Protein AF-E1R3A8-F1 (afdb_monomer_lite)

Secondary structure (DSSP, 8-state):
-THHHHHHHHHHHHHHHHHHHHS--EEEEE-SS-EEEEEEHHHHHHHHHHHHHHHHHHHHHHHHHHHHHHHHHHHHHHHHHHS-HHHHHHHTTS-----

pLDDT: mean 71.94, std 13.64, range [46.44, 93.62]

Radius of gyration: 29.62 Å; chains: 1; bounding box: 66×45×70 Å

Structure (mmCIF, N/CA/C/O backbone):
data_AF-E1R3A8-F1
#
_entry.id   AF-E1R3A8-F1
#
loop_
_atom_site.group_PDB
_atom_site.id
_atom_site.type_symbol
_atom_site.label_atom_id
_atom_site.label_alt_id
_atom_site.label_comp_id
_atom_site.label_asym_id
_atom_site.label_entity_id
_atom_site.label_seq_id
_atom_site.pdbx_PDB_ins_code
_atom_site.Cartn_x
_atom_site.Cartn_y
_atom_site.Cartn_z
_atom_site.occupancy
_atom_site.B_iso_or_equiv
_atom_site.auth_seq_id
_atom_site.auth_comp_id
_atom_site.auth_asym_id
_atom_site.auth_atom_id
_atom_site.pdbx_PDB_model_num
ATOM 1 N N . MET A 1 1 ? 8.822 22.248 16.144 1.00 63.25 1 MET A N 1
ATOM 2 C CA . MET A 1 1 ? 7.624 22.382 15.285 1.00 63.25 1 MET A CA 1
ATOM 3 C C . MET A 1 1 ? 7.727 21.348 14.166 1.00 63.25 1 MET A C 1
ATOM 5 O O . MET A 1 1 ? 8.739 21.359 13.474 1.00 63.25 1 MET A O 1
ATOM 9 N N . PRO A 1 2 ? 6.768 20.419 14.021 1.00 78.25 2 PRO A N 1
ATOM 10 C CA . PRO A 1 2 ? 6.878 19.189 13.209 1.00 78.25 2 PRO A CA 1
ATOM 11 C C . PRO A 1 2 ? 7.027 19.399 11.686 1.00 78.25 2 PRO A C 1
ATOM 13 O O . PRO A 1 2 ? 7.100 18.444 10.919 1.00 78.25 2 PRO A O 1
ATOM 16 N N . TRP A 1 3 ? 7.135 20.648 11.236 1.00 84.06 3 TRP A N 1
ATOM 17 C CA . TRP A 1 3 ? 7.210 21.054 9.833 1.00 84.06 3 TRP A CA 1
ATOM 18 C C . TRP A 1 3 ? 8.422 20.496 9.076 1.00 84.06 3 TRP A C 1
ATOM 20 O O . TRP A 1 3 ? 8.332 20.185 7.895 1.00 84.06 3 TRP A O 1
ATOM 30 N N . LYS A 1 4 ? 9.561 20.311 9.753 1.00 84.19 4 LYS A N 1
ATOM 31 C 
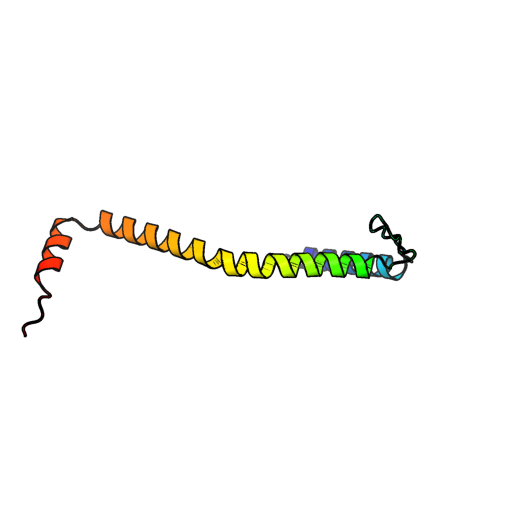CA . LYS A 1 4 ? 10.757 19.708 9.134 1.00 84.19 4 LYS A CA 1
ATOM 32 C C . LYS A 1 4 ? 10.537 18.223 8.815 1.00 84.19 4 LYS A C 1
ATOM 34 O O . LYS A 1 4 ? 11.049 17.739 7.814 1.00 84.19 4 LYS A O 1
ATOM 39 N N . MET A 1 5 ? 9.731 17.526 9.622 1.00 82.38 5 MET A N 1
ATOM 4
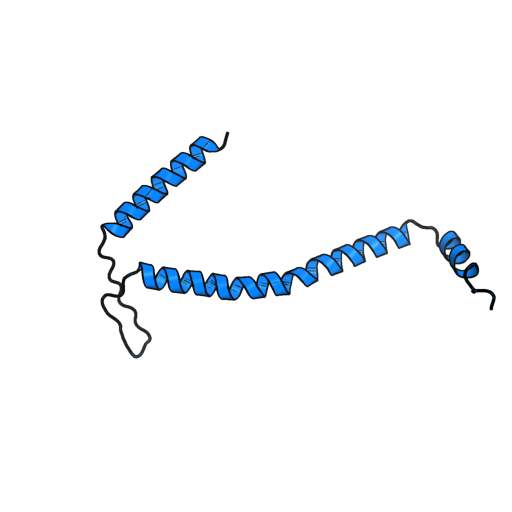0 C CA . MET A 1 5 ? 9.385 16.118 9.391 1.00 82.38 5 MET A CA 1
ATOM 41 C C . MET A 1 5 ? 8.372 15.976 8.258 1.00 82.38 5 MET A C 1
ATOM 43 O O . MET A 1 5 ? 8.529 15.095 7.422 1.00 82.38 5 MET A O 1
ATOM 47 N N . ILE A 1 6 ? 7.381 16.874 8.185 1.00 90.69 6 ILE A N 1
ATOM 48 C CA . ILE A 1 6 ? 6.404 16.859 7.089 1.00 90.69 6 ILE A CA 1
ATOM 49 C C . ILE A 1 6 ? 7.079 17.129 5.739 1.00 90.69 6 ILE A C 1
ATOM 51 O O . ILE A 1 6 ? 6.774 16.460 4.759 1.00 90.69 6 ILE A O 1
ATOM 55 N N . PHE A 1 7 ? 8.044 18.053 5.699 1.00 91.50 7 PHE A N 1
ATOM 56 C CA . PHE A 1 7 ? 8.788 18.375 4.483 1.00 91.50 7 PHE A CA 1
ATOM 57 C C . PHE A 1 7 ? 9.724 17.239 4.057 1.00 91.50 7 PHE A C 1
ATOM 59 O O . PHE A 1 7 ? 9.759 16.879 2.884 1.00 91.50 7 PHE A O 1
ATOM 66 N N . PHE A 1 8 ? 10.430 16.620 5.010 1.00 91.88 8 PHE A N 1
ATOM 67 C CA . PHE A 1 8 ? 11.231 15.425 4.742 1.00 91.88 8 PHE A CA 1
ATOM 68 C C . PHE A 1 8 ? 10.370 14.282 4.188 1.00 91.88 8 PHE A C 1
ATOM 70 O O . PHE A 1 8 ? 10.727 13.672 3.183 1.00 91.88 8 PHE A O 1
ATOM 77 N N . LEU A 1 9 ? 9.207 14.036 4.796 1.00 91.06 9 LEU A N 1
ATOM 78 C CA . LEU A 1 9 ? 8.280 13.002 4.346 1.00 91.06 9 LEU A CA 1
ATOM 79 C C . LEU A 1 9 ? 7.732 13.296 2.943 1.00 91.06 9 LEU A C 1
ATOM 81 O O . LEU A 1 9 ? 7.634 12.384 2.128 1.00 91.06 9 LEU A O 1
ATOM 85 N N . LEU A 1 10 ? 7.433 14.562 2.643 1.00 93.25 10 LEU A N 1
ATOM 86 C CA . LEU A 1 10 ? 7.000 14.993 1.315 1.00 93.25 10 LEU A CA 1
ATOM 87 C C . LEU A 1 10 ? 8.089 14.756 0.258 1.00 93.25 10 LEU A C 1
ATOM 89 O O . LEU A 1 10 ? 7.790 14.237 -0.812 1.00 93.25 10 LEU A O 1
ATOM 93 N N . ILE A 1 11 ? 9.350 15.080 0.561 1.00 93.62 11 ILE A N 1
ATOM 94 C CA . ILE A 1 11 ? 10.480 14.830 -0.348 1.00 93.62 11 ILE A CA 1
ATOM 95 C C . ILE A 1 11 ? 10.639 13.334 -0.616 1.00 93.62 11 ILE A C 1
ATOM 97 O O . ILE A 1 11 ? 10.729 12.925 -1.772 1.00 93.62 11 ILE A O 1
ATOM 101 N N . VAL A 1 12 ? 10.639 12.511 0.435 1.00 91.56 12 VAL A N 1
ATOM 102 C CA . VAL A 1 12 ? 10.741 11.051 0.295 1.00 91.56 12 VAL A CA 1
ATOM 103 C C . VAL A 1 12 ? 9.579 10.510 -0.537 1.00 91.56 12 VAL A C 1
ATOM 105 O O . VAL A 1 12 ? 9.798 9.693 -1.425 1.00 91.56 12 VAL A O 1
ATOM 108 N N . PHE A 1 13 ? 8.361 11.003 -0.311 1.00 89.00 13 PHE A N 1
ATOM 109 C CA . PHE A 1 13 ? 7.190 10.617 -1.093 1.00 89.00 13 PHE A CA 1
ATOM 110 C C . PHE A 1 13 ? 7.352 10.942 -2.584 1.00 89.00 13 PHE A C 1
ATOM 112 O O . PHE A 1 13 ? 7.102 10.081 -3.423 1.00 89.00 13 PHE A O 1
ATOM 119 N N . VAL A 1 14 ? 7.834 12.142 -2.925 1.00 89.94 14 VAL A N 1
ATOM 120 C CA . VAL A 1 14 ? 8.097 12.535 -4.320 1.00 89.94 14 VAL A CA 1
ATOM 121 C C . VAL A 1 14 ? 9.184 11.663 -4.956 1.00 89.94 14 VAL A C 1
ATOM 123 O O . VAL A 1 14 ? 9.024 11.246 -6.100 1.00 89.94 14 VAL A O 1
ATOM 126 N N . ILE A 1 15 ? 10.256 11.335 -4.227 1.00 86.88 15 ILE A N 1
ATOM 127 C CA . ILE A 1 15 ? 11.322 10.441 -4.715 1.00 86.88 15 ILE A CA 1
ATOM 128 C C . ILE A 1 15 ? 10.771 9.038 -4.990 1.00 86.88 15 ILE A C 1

::::::::

→ Exercise:
From the listing above, return the lines starting at the one with "ATOM 95 C C" and ending at the one with "ATOM 102 C CA", both kept, exactly as they appear and nothing more.

→ Your response:
ATOM 95 C C . ILE A 1 11 ? 10.639 13.334 -0.616 1.00 93.62 11 ILE A C 1
ATOM 97 O O . ILE A 1 11 ? 10.729 12.925 -1.772 1.00 93.62 11 ILE A O 1
ATOM 101 N N . VAL A 1 12 ? 10.639 12.511 0.435 1.00 91.56 12 VAL A N 1
ATOM 102 C CA . VAL A 1 12 ? 10.741 11.051 0.295 1.00 91.56 12 VAL A CA 1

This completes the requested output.